When is a book not a book?
This seems like a simple question, but in the case of one curious piece of art, researchers have enlisted the resources of the Advanced Photon Source (APS), one of the world’s leading X-ray facilities at the U.S. Department of Energy’s (DOE) Argonne National Laboratory, to answer it. What they find might end up rewriting a chapter of modern art history, and might shine new light on one of the pioneers of an artistic movement.
The piece in question is called Betonbuch, or Concrete Book, and is the work of German-born artist Wolf Vostell. He was a pioneer of using concrete as a material for art, not just construction. In 1971, Vostell wrote a short book called Betonierungen, or Concretifications, and as evidence of his commitment to the material, he purportedly encased 100 copies of that book in numbered slabs of concrete.
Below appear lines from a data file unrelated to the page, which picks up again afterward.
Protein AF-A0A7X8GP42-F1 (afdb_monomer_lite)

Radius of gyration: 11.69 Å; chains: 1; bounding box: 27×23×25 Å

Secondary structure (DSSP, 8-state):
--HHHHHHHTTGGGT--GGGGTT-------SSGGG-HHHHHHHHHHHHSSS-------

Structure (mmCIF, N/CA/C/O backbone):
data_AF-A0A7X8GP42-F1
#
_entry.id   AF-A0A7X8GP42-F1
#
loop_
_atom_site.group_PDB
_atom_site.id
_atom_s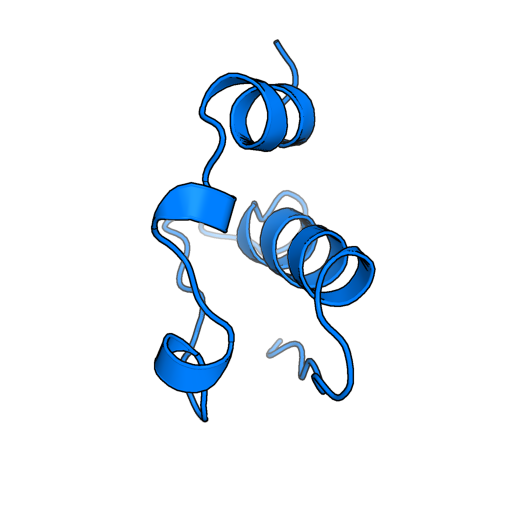ite.type_symbol
_atom_site.label_atom_id
_atom_site.label_alt_id
_atom_site.label_comp_id
_atom_site.label_asym_id
_atom_site.label_entity_id
_atom_site.label_seq_id
_atom_site.pdbx_PDB_ins_code
_atom_site.Cartn_x
_atom_site.Cartn_y
_atom_site.Cartn_z
_atom_site.occupancy
_atom_site.B_iso_or_equiv
_atom_site.auth_seq_id
_atom_site.auth_comp_id
_atom_site.auth_asym_id
_atom_site.auth_atom_id
_atom_site.pdbx_PDB_model_num
ATOM 1 N N . ALA A 1 1 ? 12.625 13.411 7.809 1.00 65.00 1 ALA A N 1
ATOM 2 C CA . ALA A 1 1 ? 11.973 12.134 8.167 1.00 65.00 1 ALA A CA 1
ATOM 3 C C . ALA A 1 1 ? 12.190 11.129 7.038 1.00 65.00 1 ALA A C 1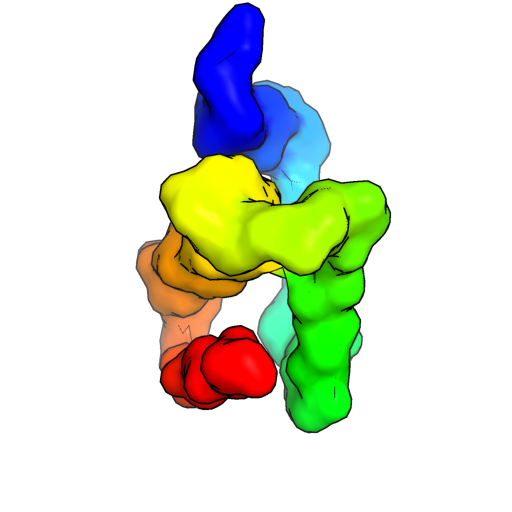
ATOM 5 O O . ALA A 1 1 ? 12.281 11.556 5.892 1.00 65.00 1 ALA A O 1
ATOM 6 N N . THR A 1 2 ? 12.315 9.832 7.332 1.00 89.31 2 THR A N 1
ATOM 7 C CA . THR A 1 2 ? 12.355 8.787 6.290 1.00 89.31 2 THR A CA 1
ATOM 8 C C . THR A 1 2 ? 10.969 8.624 5.653 1.00 89.31 2 THR A C 1
ATOM 10 O O . THR A 1 2 ? 9.966 8.997 6.260 1.00 89.31 2 THR A O 1
ATOM 13 N N . TYR A 1 3 ? 10.886 8.056 4.445 1.00 91.00 3 TYR A N 1
ATOM 14 C CA . TYR A 1 3 ? 9.606 7.864 3.745 1.00 91.00 3 TYR A CA 1
ATOM 15 C C . TYR A 1 3 ? 8.565 7.106 4.590 1.00 91.00 3 TYR A C 1
ATOM 17 O O . TYR A 1 3 ? 7.426 7.544 4.704 1.00 91.00 3 TYR A O 1
ATOM 25 N N . LEU A 1 4 ? 8.968 6.018 5.257 1.00 93.38 4 LEU A N 1
ATOM 26 C CA . LEU A 1 4 ? 8.071 5.233 6.114 1.00 93.38 4 LEU A CA 1
ATOM 27 C C . LEU A 1 4 ? 7.611 6.005 7.358 1.00 93.38 4 LEU A C 1
ATOM 29 O O . LEU A 1 4 ? 6.450 5.901 7.742 1.00 93.38 4 LEU A O 1
ATOM 33 N N . ALA A 1 5 ? 8.486 6.823 7.954 1.00 95.44 5 ALA A N 1
ATOM 34 C CA . ALA A 1 5 ? 8.103 7.673 9.079 1.00 95.44 5 ALA A CA 1
ATOM 35 C C . ALA A 1 5 ? 7.018 8.686 8.677 1.00 95.44 5 ALA A C 1
ATOM 37 O O . ALA A 1 5 ? 6.106 8.939 9.458 1.00 95.44 5 ALA A O 1
ATOM 38 N N . LEU A 1 6 ? 7.061 9.201 7.440 1.00 95.94 6 LEU A N 1
ATOM 39 C CA . LEU A 1 6 ? 6.023 10.098 6.923 1.00 95.94 6 LEU A CA 1
ATOM 40 C C . LEU A 1 6 ? 4.664 9.404 6.758 1.00 95.94 6 LEU A C 1
ATOM 42 O O . LEU A 1 6 ? 3.638 10.060 6.930 1.00 95.94 6 LEU A O 1
ATOM 46 N N . LEU A 1 7 ? 4.626 8.107 6.425 1.00 95.19 7 LEU A N 1
ATOM 47 C CA . LEU A 1 7 ? 3.363 7.358 6.327 1.00 95.19 7 LEU A CA 1
ATOM 48 C C . LEU A 1 7 ? 2.676 7.241 7.694 1.00 95.19 7 LEU A C 1
ATOM 50 O O . LEU A 1 7 ? 1.462 7.442 7.792 1.00 95.19 7 LEU A O 1
ATOM 54 N N . GLU A 1 8 ? 3.459 6.966 8.739 1.00 95.62 8 GLU A N 1
ATOM 55 C CA . GLU A 1 8 ? 2.978 6.906 10.123 1.00 95.62 8 GLU A CA 1
ATOM 56 C C . GLU A 1 8 ? 2.533 8.294 10.613 1.00 95.62 8 GLU A C 1
ATOM 58 O O . GLU A 1 8 ? 1.408 8.450 11.088 1.00 95.62 8 GLU A O 1
ATOM 63 N N . GLU A 1 9 ? 3.375 9.321 10.433 1.00 97.50 9 GLU A N 1
ATOM 64 C CA . GLU A 1 9 ? 3.105 10.703 10.863 1.00 97.50 9 GLU A CA 1
ATOM 65 C C . GLU A 1 9 ? 1.816 11.254 10.239 1.00 97.50 9 GLU A C 1
ATOM 67 O O . GLU A 1 9 ? 0.994 11.866 10.920 1.00 97.50 9 GLU A O 1
ATOM 72 N N . ARG A 1 10 ? 1.594 10.977 8.948 1.00 96.94 10 ARG A N 1
ATOM 73 C CA . ARG A 1 10 ? 0.392 11.408 8.217 1.00 96.94 10 ARG A CA 1
ATOM 74 C C . ARG A 1 10 ? -0.838 10.545 8.492 1.00 96.94 10 ARG A C 1
ATOM 76 O O . ARG A 1 10 ? -1.909 10.852 7.976 1.00 96.94 10 ARG A O 1
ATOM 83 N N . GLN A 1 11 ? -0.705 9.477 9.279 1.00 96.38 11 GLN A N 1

Six years ago, as part of an exhibit on Vostell organized by art history professor Christine Mehring, the University of Chicago purchased Concrete Book #83, and it immediately intrigued Patti Gibbons. Gibbons works at the University of Chicago’s Joseph Regenstein Library and is involved in curating displays of the institution’s collections, and has long wondered if the slab of concrete contains what Vostell said it does.
Gibbons teamed up with Maria Kokkori, associate scientist at the Art Institute of Chicago, to finally turn the page on this mystery. Kokkori uses Concrete Book in her classroom, teaching materials science as it relates to art. For her, Vostell’s work represents a turning point in the use of concrete to create art, instead of to construct buildings and bridges.
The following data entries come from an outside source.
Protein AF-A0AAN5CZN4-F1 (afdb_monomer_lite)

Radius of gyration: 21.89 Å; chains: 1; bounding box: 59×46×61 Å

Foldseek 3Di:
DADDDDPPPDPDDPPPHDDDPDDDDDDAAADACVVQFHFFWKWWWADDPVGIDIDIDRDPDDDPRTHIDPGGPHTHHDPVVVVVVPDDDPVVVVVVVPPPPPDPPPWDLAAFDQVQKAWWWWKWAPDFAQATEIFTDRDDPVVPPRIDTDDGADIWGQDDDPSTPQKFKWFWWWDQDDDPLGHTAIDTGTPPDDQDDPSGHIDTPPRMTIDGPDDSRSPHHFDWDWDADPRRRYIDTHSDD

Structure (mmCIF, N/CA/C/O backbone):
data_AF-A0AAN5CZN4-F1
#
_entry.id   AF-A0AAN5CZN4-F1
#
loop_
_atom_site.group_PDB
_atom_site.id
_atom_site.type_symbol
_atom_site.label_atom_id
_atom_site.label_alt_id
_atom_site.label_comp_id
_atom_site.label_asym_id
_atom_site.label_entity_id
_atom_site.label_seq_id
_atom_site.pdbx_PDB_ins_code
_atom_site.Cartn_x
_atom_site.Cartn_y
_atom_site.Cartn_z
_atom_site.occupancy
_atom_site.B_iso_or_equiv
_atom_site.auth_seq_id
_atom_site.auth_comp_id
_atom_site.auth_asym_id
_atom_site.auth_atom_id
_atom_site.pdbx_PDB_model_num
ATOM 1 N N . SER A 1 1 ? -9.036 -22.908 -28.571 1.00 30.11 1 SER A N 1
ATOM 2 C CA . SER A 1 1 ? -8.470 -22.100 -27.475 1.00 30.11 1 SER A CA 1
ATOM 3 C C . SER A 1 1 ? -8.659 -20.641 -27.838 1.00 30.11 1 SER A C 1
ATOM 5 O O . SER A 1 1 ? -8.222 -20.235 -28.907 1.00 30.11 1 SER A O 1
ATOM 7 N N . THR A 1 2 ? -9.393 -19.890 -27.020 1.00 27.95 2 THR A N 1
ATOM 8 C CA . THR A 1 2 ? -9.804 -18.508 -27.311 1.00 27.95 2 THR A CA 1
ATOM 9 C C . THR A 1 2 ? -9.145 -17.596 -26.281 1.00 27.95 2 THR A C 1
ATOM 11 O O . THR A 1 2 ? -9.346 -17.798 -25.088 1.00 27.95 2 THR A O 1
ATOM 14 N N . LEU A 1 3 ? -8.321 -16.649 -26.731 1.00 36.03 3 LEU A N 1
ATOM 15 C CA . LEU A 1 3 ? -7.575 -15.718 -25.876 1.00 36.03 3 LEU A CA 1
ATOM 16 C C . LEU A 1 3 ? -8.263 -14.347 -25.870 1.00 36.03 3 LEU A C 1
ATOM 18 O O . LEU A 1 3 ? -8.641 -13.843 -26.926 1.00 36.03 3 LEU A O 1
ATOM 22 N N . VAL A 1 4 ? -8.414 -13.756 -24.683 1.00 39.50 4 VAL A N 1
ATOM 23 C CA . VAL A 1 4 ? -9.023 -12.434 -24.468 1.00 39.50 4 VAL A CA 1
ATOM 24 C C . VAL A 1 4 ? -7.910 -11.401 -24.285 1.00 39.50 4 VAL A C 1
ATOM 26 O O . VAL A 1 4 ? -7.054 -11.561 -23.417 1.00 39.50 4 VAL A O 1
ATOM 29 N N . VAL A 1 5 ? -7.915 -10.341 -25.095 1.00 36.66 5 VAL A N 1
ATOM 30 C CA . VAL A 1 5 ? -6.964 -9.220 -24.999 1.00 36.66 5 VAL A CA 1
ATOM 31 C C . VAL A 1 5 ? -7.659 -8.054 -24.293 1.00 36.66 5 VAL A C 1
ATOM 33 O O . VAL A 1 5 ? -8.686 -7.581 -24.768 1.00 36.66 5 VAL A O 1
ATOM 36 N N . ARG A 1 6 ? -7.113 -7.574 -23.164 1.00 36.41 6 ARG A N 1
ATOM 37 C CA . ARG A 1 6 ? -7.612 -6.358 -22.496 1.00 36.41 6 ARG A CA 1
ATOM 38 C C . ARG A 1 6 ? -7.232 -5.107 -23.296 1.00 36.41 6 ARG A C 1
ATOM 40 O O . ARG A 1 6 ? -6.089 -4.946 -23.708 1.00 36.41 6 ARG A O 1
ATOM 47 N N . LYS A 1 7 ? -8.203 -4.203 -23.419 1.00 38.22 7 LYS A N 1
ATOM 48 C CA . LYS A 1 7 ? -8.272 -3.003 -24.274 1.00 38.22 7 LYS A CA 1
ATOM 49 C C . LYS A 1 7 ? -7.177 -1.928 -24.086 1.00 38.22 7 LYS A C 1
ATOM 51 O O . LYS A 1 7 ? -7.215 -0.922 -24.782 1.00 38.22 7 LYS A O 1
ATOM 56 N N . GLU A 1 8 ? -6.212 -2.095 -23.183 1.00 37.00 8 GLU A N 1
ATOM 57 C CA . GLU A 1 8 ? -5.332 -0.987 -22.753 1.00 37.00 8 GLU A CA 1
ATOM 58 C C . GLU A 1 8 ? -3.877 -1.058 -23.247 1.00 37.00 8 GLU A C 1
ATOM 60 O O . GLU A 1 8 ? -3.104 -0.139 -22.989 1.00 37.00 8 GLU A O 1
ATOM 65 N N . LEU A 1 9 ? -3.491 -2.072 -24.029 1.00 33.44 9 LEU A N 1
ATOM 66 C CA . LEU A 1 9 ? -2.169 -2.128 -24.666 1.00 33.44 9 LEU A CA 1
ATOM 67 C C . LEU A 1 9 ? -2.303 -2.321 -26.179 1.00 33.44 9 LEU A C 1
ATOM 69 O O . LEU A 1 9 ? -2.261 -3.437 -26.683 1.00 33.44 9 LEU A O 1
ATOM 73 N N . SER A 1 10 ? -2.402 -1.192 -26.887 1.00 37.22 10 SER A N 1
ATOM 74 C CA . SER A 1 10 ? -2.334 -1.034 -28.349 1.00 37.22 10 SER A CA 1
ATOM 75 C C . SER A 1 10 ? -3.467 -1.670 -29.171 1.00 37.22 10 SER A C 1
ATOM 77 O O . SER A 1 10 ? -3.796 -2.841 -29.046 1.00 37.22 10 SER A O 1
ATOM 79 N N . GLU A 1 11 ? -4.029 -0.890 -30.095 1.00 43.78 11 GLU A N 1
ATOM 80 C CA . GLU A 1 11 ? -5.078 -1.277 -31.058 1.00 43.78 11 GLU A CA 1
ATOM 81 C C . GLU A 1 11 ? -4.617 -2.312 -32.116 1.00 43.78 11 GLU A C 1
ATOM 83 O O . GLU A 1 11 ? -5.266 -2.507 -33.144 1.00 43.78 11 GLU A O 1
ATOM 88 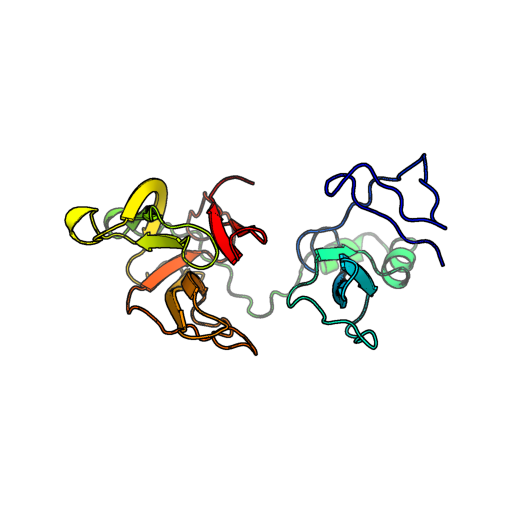N N . LEU A 1 12 ? -3.485 -2.983 -31.896 1.00 46.16 12 LEU A N 1
ATOM 89 C CA . LEU A 1 12 ? -2.898 -3.959 -32.807 1.00 46.16 12 LEU A CA 1
ATOM 90 C C . LEU A 1 12 ? -3.322 -5.371 -32.402 1.00 46.16 12 LEU A C 1
ATOM 92 O O . LEU A 1 12 ? -2.732 -5.989 -31.521 1.00 46.16 12 LEU A O 1
ATOM 96 N N . ILE A 1 13 ? -4.335 -5.899 -33.093 1.00 52.88 13 ILE A N 1
ATOM 97 C CA . ILE A 1 13 ? -4.671 -7.325 -33.048 1.00 52.88 13 ILE A CA 1
ATOM 98 C C . ILE A 1 13 ? -3.507 -8.085 -33.707 1.00 52.88 13 ILE A C 1
ATOM 100 O O . ILE A 1 13 ? -3.245 -7.860 -34.894 1.00 52.88 13 ILE A O 1
ATOM 104 N N . PRO A 1 14 ? -2.790 -8.968 -32.988 1.00 52.22 14 PRO A N 1
ATOM 105 C CA . PRO A 1 14 ? -1.688 -9.714 -33.581 1.00 52.22 14 PRO A CA 1
ATOM 106 C C . PRO A 1 14 ? -2.161 -10.585 -34.754 1.00 52.22 14 PRO A C 1
ATOM 108 O O . PRO A 1 14 ? -3.313 -11.025 -34.810 1.00 52.22 14 PRO A O 1
ATOM 111 N N . LEU A 1 15 ? -1.259 -10.863 -35.699 1.00 44.47 15 LEU A N 1
ATOM 112 C CA . LEU A 1 15 ? -1.561 -11.690 -36.868 1.00 44.47 15 LEU A CA 1
ATOM 113 C C . LEU A 1 15 ? -2.056 -13.084 -36.425 1.00 44.47 15 LEU A C 1
ATOM 115 O O . LEU A 1 15 ? -1.385 -13.754 -35.644 1.00 44.47 15 LEU A O 1
ATOM 119 N N . GLY A 1 16 ? -3.222 -13.515 -36.921 1.00 52.66 16 GLY A N 1
ATOM 120 C CA . GLY A 1 16 ? -3.840 -14.801 -36.559 1.00 52.66 16 GLY A CA 1
ATOM 121 C C . GLY A 1 16 ? -4.861 -14.750 -35.414 1.00 52.66 16 GLY A C 1
ATOM 122 O O . GLY A 1 16 ? -5.388 -15.794 -35.040 1.00 52.66 16 GLY A O 1
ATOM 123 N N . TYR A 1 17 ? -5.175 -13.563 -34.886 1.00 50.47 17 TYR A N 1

The pair turned to the APS, a DOE Office of Science user facility at Argonne, to help crack the case. The APS generates some of the brightest X-ray light in the world, at energies that allow it to penetrate thicker objects. They used a technique called X-ray diffraction to search for signs of paper and vellum inside the concrete.
The results, Kokkori said, will be published in a journal. But whatever the answers may be, she said, they would illuminate questions both artistic and scientific.
“We have the artist’s testimonial, and no reason to doubt there is something there, but we still need scientific proof,” she said. “It’s a great intellectual exercise to question, and then to question the questions.”